Given the skimpy costumes and suggestive movements of some cheerleaders and dance teams today, there is at least some connection in popular culture between sex and athletics. Though we rarely think of sports in relation to religion, there are also some similarities between gatherings of fans and of worshippers. Both congregate as a community to take on a collective identity that they show by what they say and do. Orthodox stand up, raise their voices, and make distinctive hand gestures (i.e., cross themselves) in a familiar pattern, as do fans of many sports. Where I live in West Texas, high school football fans drive long distances, sit or stand in blazing heat or bitter cold, and then arrive back home in the middle of the night. Truth be told, many sports fans make a much greater offering of time, energy, and effort for their teams than many Orthodox do for the worship of the Church. There is no question that more families and kids make participation in athletics a higher priority than participation in the worship of God. Some who cannot imagine making time for vespers or matins, for example, think nothing of enduring the hardships of sports practice for hours in very hot or cold temperatures.

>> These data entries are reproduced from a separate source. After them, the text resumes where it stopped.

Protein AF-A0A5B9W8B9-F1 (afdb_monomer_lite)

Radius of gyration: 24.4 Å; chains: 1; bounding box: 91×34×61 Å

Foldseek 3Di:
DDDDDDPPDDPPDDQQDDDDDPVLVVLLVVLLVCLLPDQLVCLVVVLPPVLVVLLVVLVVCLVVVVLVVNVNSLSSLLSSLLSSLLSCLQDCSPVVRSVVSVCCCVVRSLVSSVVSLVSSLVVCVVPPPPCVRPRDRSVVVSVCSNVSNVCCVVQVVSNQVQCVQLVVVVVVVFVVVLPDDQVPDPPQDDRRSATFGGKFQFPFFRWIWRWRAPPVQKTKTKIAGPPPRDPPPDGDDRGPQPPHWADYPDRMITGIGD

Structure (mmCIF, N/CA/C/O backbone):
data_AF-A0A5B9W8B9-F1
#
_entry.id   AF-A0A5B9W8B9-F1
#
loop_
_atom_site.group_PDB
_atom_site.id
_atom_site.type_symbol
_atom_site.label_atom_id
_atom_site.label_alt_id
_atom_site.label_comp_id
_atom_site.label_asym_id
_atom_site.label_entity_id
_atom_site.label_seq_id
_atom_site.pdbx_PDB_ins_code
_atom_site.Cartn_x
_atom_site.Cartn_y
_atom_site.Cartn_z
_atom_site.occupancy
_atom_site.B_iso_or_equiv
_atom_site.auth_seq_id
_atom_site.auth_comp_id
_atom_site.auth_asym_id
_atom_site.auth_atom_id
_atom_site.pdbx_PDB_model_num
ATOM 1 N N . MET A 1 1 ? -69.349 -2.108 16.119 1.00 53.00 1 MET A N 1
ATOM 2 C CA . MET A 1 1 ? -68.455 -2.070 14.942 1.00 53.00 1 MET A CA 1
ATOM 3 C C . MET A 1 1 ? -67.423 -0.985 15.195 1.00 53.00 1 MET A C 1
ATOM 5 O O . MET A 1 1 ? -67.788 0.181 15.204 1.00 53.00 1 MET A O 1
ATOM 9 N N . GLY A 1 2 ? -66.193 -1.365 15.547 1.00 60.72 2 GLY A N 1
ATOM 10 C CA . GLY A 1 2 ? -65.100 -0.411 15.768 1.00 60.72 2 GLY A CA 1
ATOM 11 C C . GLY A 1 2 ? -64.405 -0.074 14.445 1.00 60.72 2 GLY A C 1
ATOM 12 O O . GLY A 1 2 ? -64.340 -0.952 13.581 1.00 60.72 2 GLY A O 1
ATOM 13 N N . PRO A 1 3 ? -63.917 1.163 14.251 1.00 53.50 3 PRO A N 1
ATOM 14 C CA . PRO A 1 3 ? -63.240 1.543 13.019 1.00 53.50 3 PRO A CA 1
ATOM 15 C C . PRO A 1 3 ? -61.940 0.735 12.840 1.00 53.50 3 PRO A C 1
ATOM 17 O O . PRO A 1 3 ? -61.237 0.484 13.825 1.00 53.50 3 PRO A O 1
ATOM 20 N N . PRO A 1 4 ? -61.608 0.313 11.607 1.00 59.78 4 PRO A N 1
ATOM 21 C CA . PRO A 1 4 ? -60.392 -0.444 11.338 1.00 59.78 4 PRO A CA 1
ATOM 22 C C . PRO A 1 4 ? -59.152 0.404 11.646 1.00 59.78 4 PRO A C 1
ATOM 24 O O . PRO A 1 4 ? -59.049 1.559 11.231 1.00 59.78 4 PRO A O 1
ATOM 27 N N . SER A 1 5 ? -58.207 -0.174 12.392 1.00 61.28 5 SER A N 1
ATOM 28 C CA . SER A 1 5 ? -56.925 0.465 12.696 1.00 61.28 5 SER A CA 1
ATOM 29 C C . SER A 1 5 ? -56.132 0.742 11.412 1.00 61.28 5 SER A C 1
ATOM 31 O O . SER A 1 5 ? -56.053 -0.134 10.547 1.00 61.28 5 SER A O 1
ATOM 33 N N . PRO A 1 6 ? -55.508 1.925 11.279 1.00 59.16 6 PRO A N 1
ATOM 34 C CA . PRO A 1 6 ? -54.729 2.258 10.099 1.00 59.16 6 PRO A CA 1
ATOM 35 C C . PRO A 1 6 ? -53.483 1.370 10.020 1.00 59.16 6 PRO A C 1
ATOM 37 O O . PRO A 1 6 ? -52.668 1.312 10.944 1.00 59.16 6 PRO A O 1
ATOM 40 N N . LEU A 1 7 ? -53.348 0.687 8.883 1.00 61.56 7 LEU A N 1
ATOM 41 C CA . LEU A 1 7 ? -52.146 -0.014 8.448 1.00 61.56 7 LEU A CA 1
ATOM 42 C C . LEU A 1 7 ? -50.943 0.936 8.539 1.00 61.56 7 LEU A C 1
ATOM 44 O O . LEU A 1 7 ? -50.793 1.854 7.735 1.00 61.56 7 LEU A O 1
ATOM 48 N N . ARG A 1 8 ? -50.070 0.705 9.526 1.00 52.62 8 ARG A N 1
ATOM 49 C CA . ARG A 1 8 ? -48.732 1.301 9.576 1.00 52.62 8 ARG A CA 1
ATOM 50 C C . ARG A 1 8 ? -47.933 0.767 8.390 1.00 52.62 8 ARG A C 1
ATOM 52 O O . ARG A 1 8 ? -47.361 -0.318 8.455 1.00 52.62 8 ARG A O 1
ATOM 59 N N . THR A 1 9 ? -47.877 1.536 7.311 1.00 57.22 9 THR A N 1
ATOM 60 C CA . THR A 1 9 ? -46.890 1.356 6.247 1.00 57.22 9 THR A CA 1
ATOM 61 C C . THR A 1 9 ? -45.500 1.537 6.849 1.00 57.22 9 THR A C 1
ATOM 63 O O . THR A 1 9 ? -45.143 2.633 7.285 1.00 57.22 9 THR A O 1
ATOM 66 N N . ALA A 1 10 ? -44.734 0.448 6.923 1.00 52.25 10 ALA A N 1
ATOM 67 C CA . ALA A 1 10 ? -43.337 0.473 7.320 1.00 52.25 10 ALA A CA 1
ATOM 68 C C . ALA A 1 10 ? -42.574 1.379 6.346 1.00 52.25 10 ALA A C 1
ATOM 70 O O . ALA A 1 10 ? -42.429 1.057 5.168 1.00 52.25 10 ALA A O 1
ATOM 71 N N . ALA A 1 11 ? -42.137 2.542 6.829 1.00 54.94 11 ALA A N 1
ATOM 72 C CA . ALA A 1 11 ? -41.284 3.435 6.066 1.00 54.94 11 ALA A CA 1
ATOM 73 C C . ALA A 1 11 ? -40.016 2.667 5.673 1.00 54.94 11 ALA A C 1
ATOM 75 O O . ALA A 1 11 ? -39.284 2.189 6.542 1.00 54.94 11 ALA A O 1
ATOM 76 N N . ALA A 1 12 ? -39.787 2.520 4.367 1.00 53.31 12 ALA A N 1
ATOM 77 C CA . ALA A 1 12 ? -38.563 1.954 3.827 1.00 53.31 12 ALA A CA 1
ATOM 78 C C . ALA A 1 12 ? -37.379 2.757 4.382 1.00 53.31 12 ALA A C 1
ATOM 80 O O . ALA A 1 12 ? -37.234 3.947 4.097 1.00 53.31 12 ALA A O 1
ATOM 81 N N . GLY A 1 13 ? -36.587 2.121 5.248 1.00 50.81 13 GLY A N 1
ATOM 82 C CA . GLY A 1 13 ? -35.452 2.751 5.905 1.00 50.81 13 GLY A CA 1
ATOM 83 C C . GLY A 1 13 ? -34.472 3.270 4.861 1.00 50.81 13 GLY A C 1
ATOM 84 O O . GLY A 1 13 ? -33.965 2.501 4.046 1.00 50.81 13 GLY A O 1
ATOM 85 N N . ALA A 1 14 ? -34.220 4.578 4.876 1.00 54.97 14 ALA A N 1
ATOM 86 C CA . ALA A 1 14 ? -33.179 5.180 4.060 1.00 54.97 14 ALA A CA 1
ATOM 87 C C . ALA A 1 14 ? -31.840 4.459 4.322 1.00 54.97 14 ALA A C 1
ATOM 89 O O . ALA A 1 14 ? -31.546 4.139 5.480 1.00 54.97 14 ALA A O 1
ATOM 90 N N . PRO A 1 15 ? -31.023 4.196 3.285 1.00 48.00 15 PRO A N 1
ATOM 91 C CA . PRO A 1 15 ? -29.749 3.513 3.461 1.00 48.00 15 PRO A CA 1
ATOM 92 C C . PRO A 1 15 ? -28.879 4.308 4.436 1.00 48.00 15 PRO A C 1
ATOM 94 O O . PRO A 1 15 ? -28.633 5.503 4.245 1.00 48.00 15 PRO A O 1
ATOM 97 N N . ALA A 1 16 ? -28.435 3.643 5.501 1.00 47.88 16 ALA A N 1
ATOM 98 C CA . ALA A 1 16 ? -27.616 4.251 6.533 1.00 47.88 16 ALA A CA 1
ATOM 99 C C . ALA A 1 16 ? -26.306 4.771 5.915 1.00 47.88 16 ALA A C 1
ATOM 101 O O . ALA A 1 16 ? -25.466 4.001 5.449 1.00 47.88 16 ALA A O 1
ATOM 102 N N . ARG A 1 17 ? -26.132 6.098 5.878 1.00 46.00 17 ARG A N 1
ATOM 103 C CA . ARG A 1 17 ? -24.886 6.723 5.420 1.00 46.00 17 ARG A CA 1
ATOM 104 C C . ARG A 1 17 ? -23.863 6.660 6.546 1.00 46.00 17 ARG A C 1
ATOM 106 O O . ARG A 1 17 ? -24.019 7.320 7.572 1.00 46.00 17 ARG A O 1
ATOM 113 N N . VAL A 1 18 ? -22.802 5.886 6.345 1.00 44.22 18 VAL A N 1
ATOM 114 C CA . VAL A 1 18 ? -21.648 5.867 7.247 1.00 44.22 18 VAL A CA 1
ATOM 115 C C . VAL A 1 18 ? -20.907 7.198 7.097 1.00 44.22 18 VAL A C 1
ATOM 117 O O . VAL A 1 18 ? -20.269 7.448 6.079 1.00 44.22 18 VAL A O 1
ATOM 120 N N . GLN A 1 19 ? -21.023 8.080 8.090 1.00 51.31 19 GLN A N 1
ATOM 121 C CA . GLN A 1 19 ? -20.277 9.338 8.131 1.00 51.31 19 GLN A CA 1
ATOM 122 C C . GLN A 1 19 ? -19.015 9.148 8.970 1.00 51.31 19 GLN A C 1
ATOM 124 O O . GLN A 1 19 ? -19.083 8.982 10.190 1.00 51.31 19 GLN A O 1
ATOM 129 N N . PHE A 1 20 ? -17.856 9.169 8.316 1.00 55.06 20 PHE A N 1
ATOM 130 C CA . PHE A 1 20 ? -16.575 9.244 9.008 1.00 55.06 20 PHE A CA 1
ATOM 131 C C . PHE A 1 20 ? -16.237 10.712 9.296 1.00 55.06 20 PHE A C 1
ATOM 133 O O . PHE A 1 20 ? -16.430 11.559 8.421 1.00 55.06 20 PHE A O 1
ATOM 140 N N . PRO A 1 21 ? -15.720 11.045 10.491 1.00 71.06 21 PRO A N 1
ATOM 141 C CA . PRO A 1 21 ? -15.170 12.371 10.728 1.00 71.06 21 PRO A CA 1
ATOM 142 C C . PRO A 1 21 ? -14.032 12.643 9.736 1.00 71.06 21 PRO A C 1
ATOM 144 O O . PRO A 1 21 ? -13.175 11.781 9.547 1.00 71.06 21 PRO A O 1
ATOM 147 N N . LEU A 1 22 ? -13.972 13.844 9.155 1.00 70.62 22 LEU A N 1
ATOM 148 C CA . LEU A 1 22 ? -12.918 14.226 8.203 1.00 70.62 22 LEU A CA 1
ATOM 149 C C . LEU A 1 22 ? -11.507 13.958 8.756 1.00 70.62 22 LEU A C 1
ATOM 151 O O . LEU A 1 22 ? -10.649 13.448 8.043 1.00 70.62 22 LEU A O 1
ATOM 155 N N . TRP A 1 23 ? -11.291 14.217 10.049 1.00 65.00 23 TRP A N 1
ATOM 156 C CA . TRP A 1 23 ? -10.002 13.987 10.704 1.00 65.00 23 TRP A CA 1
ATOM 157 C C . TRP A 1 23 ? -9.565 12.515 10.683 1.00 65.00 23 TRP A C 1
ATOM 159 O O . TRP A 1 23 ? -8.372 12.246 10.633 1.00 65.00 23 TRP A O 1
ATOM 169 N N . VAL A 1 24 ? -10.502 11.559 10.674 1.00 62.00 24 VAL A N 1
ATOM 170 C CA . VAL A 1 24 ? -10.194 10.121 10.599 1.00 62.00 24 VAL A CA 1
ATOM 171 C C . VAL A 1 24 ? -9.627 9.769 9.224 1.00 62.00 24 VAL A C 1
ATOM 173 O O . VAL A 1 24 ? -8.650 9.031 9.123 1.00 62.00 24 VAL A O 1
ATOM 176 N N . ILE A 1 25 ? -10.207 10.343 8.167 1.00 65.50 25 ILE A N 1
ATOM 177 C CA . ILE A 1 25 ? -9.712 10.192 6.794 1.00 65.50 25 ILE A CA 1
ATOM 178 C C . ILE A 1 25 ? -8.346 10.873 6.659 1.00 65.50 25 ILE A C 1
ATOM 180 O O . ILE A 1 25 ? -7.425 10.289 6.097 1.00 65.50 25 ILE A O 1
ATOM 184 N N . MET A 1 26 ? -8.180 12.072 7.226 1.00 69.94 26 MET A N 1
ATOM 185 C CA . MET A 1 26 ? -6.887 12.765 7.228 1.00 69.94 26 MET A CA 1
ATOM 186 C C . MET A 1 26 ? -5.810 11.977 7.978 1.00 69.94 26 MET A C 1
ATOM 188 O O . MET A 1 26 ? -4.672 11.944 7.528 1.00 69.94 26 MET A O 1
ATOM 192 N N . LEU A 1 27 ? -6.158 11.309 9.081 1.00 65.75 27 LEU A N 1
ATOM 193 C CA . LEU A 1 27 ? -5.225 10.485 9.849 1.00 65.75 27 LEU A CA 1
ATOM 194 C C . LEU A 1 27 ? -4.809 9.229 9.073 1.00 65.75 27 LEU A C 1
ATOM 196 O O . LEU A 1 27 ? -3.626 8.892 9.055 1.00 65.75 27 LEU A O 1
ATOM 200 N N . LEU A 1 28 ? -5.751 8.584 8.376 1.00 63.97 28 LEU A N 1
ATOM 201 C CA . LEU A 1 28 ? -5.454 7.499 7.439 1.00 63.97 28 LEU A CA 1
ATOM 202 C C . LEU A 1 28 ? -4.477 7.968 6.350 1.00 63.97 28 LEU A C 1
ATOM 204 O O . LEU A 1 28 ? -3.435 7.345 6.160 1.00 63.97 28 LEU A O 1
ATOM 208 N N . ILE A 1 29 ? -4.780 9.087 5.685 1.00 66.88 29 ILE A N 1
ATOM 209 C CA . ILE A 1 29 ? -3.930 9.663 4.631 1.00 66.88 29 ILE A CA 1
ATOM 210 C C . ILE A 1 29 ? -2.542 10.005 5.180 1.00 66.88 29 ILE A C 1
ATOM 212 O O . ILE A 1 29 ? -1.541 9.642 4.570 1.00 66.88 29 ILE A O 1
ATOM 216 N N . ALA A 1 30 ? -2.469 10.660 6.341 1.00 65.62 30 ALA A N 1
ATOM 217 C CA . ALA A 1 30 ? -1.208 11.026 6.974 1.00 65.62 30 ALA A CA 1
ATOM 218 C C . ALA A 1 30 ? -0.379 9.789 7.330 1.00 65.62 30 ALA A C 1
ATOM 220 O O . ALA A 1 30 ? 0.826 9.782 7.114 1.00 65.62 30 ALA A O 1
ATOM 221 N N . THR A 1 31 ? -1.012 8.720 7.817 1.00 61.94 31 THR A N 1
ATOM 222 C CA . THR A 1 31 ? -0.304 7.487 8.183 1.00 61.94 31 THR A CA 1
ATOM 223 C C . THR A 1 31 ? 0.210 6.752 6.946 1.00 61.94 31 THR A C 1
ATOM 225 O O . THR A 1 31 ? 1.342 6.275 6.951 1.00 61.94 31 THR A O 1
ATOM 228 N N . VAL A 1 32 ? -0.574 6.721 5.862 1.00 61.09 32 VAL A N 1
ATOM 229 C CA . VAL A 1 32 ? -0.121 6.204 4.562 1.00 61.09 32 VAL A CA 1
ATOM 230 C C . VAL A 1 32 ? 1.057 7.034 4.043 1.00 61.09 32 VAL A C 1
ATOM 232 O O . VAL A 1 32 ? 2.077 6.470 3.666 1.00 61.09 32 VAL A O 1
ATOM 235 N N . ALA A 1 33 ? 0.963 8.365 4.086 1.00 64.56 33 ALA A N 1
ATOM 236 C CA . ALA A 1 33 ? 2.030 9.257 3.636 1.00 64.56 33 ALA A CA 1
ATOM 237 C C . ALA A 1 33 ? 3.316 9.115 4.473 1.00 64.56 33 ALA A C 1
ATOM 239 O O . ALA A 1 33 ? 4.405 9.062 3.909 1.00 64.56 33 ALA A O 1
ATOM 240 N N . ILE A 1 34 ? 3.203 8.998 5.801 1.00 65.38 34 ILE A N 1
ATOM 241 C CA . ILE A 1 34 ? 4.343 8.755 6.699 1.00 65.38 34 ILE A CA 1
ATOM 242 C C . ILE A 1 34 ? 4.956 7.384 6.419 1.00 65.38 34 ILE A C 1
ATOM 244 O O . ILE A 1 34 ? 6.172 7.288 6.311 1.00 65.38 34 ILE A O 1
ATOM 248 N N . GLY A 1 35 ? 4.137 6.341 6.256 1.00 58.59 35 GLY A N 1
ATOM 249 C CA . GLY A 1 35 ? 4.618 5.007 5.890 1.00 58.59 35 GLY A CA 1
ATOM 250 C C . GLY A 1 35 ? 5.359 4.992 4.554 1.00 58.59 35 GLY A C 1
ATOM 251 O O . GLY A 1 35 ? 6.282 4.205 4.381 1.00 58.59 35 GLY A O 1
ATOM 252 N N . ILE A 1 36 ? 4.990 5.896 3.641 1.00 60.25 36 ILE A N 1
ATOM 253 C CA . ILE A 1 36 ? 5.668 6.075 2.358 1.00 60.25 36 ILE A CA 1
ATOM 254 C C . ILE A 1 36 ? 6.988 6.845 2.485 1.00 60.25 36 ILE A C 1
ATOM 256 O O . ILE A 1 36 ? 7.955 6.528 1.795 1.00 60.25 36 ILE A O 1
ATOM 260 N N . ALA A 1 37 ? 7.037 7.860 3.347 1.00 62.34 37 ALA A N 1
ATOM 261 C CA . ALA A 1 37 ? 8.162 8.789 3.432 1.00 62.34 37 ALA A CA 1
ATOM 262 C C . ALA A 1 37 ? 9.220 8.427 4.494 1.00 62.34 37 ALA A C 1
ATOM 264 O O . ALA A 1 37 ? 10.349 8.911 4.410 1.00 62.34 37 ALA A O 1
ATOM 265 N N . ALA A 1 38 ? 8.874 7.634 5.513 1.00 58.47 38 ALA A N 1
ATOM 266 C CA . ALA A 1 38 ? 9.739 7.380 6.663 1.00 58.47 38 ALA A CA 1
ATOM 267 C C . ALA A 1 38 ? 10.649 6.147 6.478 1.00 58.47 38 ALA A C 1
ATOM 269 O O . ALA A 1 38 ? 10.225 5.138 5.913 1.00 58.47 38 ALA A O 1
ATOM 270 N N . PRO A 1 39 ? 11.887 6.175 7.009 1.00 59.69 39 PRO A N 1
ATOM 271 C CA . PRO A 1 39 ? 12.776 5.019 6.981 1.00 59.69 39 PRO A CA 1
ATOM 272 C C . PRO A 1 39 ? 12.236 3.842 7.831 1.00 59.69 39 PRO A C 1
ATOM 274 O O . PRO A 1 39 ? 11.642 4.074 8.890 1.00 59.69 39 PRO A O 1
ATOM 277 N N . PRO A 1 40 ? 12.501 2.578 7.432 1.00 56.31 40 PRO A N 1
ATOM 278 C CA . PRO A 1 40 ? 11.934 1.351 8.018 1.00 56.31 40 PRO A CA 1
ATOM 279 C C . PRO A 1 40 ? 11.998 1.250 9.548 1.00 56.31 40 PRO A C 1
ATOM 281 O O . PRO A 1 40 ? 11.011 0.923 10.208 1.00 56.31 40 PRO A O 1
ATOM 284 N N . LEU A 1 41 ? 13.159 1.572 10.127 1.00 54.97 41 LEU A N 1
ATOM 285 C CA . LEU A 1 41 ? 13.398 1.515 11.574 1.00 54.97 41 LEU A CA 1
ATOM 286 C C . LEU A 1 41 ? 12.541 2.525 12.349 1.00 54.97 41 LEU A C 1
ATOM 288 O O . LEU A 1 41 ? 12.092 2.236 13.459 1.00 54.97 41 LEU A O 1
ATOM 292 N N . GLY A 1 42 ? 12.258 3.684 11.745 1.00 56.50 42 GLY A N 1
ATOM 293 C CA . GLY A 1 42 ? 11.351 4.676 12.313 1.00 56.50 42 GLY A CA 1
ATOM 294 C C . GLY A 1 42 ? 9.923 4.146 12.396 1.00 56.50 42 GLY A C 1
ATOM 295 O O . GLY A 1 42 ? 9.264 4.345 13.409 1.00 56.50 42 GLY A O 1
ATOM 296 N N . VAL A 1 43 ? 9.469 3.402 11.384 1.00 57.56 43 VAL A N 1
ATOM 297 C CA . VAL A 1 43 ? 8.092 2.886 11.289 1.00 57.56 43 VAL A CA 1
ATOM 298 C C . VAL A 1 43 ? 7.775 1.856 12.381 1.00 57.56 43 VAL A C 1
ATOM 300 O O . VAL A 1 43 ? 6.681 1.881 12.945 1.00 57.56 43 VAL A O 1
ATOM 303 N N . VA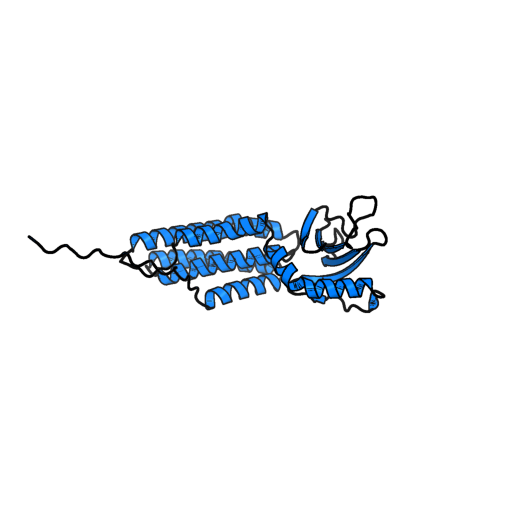L A 1 44 ? 8.726 0.988 12.742 1.00 56.59 44 VAL A N 1
ATOM 304 C CA . VAL A 1 44 ? 8.519 -0.033 13.790 1.00 56.59 44 VAL A CA 1
ATOM 305 C C . VAL A 1 44 ? 8.467 0.596 15.190 1.00 56.59 44 VAL A C 1
ATOM 307 O O . VAL A 1 44 ? 7.555 0.302 15.969 1.00 56.59 44 VAL A O 1
ATOM 310 N N . ALA A 1 45 ? 9.396 1.507 15.502 1.00 57.75 45 ALA A N 1
ATOM 311 C CA . ALA A 1 45 ? 9.432 2.205 16.791 1.00 57.75 45 ALA A CA 1
ATOM 312 C C . ALA A 1 45 ? 8.258 3.193 16.958 1.00 57.75 45 ALA A C 1
ATOM 314 O O . ALA A 1 45 ? 7.648 3.255 18.030 1.00 57.75 45 ALA A O 1
ATOM 315 N N . LEU A 1 46 ? 7.889 3.906 15.885 1.00 56.69 46 LEU A N 1
ATOM 316 C CA . LEU A 1 46 ? 6.703 4.771 15.833 1.00 56.69 46 LEU A CA 1
ATOM 317 C C . LEU A 1 46 ? 5.392 3.976 15.817 1.00 56.69 46 LEU A C 1
ATOM 319 O O . LEU A 1 46 ? 4.352 4.534 16.140 1.00 56.69 46 LEU A O 1
ATOM 323 N N . GLY A 1 47 ? 5.413 2.689 15.468 1.00 58.53 47 GLY A N 1
ATOM 324 C CA . GLY A 1 47 ? 4.243 1.822 15.551 1.00 58.53 47 GLY A CA 1
ATOM 325 C C . GLY A 1 47 ? 3.962 1.394 16.990 1.00 58.53 47 GLY A C 1
ATOM 326 O O . GLY A 1 47 ? 2.903 1.688 17.539 1.00 58.53 47 GLY A O 1
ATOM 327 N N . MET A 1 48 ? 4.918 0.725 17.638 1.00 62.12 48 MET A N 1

It is all a matter of priorities, of course. Human beings are going to worship something, and in our culture athletics has become a god to many people. There is certainly nothing wrong with sports in and of itself, but the excessive focus that so many place on it should serve as a reminder that the true race is not for the perishable crown of the praise of others, but for the imperishable crown that God gives to His true and faithful servants. Instead of judging anyone, we should be reminded by the dedication of sports enthusiasts that it is human nature to sacrifice for what we love and to take joy even in daunting tasks that require discipline and steadfast commitment. If athletes and fans devote so much for what amounts to healthful entertainment, how much more should Orthodox Christians devote themselves to fighting their passions, serving Christ in their neighbors, and participating in the collective worship of the Church as a foretaste of the Heavenly Banquet?
Let’s be clear: To worship the stomachs, sexual desires, and athletic abilities of human beings is simply to commit idolatry and degrade ourselves. In contrast, to offer them and every other dimension of our life and world to God is to embrace the calling to grow in the divine likeness. That’s not an escape from reality; instead, it is our pathway to real life in a universe created, redeemed, and sustained by God. All creation finds its proper place and fulfillment in Him, including you and me.